### What you will do
Using the data beneath this instruction, retype only the lines from the one that contains "ATOM 53 N N" down to the one that contains "ATOM 75 C C", both included, exactly as they appear.

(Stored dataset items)
[Start of Attachment]
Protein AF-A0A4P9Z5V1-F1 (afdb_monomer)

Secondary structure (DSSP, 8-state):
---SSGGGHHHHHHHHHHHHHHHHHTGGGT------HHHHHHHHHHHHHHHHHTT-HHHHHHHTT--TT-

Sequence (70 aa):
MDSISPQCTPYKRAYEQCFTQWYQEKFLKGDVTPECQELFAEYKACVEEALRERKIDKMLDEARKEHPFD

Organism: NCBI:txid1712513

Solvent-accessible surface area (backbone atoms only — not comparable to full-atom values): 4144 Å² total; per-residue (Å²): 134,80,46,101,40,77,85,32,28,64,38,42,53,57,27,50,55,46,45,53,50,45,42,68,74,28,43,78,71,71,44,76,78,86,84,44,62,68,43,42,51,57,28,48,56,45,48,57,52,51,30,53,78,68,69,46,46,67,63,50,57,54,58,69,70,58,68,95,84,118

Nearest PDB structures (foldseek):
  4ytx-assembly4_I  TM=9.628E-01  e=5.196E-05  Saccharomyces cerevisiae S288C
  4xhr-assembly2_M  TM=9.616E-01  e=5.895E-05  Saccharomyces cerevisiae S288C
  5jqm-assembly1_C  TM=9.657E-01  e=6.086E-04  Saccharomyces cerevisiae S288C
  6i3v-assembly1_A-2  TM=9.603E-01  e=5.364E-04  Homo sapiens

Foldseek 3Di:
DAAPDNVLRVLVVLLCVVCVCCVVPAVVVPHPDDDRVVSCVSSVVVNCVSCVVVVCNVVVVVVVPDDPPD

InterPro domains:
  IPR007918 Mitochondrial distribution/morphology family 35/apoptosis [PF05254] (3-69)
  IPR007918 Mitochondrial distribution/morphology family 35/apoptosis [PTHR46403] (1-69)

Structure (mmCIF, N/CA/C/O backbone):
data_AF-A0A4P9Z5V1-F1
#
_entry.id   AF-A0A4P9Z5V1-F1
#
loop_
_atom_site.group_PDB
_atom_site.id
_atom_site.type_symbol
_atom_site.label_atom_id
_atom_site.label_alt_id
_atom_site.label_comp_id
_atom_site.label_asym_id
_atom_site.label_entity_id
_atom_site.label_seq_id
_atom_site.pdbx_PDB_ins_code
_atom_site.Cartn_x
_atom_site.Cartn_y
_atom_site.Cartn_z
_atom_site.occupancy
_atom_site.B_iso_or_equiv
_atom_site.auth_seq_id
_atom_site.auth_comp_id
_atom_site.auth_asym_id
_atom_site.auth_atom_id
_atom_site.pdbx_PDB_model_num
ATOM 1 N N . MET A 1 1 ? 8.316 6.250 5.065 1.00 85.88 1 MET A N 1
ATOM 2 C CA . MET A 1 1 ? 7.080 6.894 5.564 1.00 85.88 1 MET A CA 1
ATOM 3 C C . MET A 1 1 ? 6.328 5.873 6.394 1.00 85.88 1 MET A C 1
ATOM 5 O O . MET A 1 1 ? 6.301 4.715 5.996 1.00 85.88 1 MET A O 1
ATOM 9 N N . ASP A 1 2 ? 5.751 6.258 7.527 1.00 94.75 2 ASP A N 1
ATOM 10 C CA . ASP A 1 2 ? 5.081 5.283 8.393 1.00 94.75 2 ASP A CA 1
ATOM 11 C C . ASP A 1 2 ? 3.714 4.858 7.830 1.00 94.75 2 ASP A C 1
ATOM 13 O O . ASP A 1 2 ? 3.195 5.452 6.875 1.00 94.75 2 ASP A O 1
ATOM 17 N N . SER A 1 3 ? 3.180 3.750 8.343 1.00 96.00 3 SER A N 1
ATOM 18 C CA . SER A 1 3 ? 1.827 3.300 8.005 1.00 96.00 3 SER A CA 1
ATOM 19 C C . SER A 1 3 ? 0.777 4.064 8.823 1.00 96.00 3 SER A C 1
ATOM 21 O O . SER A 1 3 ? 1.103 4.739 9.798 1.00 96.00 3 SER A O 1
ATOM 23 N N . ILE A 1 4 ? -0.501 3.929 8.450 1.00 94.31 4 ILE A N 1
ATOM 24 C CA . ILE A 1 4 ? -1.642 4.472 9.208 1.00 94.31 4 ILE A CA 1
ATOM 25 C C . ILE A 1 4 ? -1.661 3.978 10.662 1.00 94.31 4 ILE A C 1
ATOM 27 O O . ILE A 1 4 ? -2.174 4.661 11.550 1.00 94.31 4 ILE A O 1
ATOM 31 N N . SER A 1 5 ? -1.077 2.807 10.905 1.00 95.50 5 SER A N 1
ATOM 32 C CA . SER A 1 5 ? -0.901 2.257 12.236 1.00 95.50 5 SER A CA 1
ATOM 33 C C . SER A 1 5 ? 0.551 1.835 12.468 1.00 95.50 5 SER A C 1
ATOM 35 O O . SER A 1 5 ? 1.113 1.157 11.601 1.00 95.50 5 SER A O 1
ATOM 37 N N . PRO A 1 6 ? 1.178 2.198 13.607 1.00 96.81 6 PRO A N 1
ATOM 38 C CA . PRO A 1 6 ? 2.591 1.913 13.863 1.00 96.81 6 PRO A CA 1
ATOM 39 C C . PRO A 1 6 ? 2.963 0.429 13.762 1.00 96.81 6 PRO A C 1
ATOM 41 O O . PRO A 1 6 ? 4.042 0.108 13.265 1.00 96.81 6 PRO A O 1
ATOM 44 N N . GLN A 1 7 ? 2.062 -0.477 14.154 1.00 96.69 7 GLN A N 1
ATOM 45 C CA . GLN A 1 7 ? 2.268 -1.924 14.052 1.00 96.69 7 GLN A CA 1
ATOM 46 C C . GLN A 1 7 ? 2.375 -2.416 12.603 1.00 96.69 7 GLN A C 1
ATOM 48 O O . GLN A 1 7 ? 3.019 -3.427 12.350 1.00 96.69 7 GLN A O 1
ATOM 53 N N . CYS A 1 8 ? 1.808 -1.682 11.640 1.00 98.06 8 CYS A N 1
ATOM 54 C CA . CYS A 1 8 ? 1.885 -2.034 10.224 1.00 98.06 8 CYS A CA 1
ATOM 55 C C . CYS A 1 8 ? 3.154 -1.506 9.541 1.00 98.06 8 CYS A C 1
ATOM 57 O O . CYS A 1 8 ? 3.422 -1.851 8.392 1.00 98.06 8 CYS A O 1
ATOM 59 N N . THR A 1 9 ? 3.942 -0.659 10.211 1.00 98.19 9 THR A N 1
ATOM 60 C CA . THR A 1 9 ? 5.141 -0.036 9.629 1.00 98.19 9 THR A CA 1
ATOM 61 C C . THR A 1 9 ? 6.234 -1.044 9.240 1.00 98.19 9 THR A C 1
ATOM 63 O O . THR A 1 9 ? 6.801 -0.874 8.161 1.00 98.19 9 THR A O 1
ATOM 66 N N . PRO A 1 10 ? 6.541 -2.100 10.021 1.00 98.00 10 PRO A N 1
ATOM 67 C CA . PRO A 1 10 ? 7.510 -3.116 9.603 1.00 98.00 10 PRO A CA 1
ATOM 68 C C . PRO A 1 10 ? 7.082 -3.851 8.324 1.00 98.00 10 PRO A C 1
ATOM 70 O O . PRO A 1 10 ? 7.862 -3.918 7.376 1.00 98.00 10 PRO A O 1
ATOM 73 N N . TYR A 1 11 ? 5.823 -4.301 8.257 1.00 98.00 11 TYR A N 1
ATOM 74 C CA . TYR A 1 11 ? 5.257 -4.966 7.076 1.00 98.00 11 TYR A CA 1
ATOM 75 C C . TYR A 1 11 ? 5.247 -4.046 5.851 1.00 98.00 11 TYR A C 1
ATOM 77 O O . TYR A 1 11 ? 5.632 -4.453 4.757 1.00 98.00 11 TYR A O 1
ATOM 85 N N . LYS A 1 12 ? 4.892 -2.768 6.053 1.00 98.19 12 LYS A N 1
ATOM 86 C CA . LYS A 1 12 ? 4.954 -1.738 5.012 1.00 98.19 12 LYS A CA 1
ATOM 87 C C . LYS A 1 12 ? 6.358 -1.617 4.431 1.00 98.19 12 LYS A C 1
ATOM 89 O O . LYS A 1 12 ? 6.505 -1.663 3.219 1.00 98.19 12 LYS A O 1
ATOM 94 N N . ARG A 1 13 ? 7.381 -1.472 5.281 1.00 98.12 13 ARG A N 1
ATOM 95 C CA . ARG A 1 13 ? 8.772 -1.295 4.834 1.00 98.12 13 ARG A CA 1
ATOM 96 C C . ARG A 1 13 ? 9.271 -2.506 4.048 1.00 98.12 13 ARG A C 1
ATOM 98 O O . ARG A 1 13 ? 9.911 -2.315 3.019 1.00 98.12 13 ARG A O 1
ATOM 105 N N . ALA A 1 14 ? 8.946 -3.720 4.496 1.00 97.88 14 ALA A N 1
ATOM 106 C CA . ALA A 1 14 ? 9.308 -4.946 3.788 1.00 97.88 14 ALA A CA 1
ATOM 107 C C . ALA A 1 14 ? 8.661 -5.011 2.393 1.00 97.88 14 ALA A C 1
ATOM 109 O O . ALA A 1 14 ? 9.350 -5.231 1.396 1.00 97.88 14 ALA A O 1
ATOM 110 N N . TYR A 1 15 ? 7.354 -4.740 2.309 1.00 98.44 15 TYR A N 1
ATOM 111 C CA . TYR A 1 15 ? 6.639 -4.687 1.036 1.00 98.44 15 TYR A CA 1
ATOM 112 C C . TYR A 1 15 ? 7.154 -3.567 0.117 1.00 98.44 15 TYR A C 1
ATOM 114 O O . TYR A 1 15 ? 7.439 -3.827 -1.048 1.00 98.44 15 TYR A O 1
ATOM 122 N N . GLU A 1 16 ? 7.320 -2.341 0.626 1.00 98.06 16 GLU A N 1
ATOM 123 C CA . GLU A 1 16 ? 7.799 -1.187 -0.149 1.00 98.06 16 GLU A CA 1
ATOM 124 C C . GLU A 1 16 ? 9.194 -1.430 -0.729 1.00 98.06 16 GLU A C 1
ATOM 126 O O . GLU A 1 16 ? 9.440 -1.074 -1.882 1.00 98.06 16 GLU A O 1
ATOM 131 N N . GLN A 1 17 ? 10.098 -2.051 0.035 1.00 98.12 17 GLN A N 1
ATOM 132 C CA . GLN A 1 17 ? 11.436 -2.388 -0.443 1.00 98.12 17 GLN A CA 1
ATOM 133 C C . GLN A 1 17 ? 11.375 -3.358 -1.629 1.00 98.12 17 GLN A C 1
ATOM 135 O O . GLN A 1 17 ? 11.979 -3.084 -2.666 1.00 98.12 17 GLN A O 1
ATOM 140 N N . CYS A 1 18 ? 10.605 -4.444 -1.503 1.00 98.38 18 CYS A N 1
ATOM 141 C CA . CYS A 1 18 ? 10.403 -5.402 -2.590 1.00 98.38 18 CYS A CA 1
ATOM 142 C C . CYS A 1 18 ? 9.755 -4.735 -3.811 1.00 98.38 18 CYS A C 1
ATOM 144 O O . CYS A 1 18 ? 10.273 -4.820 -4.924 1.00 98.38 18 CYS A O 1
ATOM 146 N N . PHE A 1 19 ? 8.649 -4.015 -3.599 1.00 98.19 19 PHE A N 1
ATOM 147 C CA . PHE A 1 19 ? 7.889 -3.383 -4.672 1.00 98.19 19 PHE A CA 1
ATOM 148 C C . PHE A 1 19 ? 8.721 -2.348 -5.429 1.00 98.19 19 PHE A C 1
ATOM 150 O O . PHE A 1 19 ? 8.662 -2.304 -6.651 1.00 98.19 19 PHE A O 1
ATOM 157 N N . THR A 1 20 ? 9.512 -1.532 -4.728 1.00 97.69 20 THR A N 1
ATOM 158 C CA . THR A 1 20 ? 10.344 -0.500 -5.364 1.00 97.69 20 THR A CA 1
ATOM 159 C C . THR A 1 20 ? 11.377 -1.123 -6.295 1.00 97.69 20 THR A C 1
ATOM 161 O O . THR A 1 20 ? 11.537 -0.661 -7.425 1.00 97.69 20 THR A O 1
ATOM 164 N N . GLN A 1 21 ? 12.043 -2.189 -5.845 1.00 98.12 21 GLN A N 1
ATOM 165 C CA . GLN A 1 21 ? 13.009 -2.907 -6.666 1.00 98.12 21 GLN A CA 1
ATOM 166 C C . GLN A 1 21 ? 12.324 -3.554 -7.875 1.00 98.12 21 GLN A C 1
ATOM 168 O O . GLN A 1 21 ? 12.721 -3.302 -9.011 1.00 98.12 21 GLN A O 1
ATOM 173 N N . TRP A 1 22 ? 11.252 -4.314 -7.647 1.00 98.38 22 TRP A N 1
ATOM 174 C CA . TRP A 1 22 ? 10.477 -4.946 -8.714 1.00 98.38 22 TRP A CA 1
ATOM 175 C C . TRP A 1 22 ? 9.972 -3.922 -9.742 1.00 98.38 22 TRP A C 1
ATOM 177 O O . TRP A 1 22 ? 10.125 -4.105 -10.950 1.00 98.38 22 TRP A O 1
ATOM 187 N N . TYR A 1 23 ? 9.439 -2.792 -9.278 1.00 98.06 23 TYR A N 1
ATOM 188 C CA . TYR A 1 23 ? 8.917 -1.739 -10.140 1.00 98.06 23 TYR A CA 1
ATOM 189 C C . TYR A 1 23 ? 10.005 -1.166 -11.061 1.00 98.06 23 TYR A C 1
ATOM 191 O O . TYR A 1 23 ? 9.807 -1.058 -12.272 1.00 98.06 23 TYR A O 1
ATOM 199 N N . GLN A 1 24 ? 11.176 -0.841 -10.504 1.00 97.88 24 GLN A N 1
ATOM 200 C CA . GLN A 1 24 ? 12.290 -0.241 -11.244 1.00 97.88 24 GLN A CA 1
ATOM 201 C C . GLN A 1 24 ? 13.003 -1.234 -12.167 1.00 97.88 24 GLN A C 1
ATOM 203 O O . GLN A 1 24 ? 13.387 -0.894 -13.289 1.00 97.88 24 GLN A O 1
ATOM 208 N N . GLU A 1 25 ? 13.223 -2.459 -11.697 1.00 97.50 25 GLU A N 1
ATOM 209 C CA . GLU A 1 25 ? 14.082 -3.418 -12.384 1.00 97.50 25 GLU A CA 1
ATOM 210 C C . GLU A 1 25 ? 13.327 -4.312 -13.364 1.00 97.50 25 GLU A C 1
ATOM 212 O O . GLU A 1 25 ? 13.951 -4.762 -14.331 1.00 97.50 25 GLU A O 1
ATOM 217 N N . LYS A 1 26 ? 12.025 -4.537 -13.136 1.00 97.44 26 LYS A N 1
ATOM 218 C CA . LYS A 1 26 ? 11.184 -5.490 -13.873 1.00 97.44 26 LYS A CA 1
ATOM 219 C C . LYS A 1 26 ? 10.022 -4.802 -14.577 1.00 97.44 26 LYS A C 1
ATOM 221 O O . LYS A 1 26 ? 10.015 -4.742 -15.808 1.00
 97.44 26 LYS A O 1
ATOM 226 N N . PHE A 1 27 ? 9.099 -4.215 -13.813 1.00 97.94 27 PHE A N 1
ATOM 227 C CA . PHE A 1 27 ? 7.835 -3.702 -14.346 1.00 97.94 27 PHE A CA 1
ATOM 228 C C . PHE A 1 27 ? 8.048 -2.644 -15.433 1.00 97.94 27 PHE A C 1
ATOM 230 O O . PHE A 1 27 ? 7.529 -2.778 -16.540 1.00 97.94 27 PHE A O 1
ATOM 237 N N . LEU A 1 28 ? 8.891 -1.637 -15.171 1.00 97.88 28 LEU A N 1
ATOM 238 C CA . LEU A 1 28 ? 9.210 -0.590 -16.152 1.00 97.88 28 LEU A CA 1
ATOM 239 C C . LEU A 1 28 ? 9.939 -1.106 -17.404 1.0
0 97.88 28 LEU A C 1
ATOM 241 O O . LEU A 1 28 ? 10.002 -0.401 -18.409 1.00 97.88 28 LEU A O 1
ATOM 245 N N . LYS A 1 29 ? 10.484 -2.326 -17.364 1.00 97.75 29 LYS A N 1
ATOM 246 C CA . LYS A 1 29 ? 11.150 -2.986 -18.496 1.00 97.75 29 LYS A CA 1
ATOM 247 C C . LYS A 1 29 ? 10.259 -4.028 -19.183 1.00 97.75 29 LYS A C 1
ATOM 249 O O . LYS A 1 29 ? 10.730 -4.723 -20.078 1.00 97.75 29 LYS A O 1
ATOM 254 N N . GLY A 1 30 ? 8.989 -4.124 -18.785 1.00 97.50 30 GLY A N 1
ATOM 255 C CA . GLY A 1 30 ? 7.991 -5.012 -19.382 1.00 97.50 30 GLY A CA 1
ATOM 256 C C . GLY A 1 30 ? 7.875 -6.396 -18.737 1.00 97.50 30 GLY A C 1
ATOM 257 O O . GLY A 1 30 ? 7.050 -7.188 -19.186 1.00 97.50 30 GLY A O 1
[End of Attachment]
[Start of Attachment]
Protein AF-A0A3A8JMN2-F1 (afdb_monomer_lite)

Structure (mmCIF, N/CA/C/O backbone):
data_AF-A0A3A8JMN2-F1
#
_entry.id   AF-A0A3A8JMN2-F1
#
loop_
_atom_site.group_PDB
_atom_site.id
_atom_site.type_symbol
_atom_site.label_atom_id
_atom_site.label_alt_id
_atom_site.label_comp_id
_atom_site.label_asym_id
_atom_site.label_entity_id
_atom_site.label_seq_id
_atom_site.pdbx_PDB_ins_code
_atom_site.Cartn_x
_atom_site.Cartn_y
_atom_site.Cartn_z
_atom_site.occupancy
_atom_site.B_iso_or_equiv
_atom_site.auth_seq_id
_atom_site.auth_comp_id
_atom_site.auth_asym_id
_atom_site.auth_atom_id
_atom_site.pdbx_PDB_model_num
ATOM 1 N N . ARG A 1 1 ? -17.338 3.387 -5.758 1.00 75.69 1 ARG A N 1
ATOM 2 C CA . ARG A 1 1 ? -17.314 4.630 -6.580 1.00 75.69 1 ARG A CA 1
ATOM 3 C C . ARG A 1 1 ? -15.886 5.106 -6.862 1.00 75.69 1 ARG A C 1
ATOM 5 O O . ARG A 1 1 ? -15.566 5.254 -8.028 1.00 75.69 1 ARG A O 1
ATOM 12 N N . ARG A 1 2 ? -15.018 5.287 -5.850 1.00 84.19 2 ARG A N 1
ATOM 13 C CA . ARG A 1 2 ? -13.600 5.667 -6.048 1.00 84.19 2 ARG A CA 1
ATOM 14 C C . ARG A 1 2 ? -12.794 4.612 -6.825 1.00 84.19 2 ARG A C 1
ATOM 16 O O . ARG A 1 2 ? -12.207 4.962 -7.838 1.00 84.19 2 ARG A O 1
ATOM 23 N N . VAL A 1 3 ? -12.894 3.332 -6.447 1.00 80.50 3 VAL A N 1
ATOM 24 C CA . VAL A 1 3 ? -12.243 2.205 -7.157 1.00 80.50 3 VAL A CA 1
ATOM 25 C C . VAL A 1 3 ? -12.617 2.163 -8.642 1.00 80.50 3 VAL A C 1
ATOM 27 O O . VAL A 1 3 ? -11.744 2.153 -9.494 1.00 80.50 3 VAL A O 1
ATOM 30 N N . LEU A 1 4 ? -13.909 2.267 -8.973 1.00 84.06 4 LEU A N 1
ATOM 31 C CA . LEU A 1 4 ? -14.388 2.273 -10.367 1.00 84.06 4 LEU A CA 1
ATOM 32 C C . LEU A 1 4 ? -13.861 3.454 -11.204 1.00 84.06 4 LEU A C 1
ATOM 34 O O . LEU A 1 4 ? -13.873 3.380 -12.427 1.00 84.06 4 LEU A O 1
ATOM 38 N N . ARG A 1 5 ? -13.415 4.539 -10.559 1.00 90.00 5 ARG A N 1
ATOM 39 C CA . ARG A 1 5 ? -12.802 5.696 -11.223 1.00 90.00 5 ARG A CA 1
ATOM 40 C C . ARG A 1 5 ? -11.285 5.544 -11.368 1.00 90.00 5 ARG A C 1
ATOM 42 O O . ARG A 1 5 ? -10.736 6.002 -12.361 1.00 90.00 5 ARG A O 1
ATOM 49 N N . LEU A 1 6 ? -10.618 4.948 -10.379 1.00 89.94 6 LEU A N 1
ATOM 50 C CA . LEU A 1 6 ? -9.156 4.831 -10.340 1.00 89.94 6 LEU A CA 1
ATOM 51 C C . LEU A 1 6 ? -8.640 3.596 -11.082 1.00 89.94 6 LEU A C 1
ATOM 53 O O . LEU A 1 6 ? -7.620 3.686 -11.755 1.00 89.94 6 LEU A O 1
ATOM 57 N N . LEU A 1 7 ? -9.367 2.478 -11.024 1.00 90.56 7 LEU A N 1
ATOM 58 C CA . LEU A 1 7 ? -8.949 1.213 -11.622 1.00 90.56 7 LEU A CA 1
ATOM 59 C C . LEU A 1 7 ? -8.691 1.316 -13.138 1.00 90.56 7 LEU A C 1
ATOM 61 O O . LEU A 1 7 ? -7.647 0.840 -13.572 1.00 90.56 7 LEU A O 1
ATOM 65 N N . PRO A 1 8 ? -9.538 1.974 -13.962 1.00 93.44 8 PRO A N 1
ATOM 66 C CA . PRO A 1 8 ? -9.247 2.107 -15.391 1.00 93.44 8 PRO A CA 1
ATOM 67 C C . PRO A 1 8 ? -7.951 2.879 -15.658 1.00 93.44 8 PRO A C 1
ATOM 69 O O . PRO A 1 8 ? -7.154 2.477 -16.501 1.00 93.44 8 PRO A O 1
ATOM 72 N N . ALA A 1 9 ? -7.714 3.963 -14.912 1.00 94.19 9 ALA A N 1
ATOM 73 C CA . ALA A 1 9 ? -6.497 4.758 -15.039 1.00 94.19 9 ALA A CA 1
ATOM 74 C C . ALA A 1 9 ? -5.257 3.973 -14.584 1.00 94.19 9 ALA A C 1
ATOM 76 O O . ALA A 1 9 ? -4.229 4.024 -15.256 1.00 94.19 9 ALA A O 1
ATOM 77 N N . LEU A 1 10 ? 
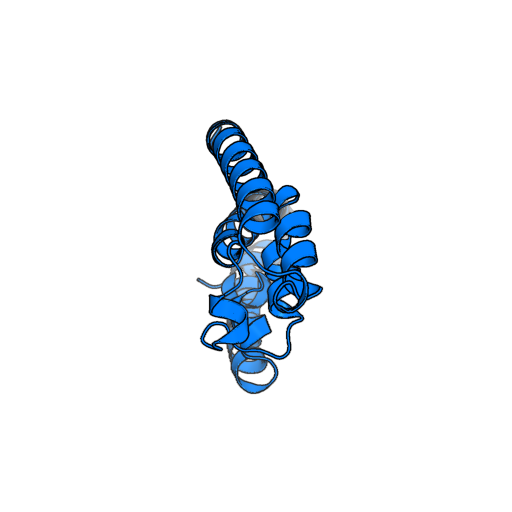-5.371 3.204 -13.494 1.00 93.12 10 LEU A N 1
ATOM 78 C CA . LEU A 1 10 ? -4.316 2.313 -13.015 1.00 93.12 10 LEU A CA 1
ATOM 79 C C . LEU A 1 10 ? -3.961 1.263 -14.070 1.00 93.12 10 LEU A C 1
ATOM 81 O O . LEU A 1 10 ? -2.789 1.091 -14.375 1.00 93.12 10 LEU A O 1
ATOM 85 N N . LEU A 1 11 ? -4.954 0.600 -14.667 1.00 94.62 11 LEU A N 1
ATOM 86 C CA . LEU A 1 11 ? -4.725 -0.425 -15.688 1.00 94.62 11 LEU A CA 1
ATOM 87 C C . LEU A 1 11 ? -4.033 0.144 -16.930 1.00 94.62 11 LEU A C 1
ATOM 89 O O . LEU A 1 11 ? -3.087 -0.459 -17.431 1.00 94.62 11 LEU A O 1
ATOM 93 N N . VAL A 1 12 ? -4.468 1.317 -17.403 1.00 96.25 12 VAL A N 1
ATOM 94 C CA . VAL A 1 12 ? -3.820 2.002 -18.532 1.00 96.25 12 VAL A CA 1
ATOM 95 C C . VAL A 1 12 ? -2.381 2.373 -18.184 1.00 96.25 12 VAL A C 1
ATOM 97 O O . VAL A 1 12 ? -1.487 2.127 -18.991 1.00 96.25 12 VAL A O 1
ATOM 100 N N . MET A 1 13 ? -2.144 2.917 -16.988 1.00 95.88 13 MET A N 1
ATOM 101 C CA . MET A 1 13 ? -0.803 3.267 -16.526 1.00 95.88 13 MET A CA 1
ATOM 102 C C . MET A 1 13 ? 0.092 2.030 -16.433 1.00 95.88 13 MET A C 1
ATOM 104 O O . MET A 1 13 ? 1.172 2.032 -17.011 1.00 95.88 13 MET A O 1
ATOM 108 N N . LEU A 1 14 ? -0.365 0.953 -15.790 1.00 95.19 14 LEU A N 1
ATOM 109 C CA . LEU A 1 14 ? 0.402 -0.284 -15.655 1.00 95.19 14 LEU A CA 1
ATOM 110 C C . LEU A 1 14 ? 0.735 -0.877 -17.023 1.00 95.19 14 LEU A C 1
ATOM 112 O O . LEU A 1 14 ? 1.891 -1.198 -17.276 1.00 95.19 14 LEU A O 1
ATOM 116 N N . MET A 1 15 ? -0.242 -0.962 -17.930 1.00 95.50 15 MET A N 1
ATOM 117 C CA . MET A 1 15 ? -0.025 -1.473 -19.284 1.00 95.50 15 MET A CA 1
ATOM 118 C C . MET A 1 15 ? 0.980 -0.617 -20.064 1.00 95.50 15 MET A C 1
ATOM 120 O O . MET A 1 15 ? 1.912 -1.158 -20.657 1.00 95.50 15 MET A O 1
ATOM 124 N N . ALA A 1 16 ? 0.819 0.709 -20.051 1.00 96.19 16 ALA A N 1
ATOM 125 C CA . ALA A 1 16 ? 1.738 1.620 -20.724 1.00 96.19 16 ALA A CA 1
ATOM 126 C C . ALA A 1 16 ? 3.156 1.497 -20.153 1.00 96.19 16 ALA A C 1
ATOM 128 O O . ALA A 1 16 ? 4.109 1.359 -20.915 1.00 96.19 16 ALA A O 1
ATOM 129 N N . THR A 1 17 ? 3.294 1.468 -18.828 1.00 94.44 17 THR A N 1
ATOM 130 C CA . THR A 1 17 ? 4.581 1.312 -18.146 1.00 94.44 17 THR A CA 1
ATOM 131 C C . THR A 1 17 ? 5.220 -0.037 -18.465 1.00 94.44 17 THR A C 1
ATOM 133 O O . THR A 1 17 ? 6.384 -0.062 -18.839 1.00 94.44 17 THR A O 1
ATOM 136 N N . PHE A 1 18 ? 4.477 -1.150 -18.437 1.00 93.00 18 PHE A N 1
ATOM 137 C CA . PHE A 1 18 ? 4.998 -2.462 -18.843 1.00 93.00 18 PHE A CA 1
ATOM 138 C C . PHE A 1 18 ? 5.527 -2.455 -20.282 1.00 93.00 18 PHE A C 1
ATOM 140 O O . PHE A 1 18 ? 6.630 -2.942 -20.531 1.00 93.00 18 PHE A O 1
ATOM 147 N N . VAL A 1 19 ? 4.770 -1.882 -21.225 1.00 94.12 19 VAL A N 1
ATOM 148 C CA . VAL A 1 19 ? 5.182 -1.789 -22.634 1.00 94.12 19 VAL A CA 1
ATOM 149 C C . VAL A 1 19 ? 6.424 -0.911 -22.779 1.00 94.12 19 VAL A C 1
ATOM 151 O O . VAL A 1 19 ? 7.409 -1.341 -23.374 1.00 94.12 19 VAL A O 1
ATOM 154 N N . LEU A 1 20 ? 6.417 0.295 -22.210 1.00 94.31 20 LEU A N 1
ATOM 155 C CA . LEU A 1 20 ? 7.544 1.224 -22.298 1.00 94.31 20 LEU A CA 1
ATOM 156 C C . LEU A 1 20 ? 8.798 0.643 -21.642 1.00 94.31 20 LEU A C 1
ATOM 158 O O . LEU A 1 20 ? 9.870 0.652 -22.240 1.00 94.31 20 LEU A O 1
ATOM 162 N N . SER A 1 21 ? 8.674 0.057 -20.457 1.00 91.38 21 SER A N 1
[End of Attachment]
### Task answer
ATOM 53 N N . CYS A 1 8 ? 1.808 -1.682 11.640 1.00 98.06 8 CYS A N 1
ATOM 54 C CA . CYS A 1 8 ? 1.885 -2.034 10.224 1.00 98.06 8 CYS A CA 1
ATOM 55 C C . CYS A 1 8 ? 3.154 -1.506 9.541 1.00 98.06 8 CYS A C 1
ATOM 57 O O . CYS A 1 8 ? 3.422 -1.851 8.392 1.00 98.06 8 CYS A O 1
ATOM 59 N N . THR A 1 9 ? 3.942 -0.659 10.211 1.00 98.19 9 THR A N 1
ATOM 60 C CA . THR A 1 9 ? 5.141 -0.036 9.629 1.00 98.19 9 THR A CA 1
ATOM 61 C C . THR A 1 9 ? 6.234 -1.044 9.240 1.00 98.19 9 THR A C 1
ATOM 63 O O . THR A 1 9 ? 6.801 -0.874 8.161 1.00 98.19 9 THR A O 1
ATOM 66 N N . PRO A 1 10 ? 6.541 -2.100 10.021 1.00 98.00 10 PRO A N 1
ATOM 67 C CA . PRO A 1 10 ? 7.510 -3.116 9.603 1.00 98.00 10 PRO A CA 1
ATOM 68 C C . PRO A 1 10 ? 7.082 -3.851 8.324 1.00 98.00 10 PRO A C 1
ATOM 70 O O . PRO A 1 10 ? 7.862 -3.918 7.376 1.00 98.00 10 PRO A O 1
ATOM 73 N N . TYR A 1 11 ? 5.823 -4.301 8.257 1.00 98.00 11 TYR A N 1
ATOM 74 C CA . TYR A 1 11 ? 5.257 -4.966 7.076 1.00 98.00 11 TYR A CA 1
ATOM 75 C C . TYR A 1 11 ? 5.247 -4.046 5.851 1.00 98.00 11 TYR A C 1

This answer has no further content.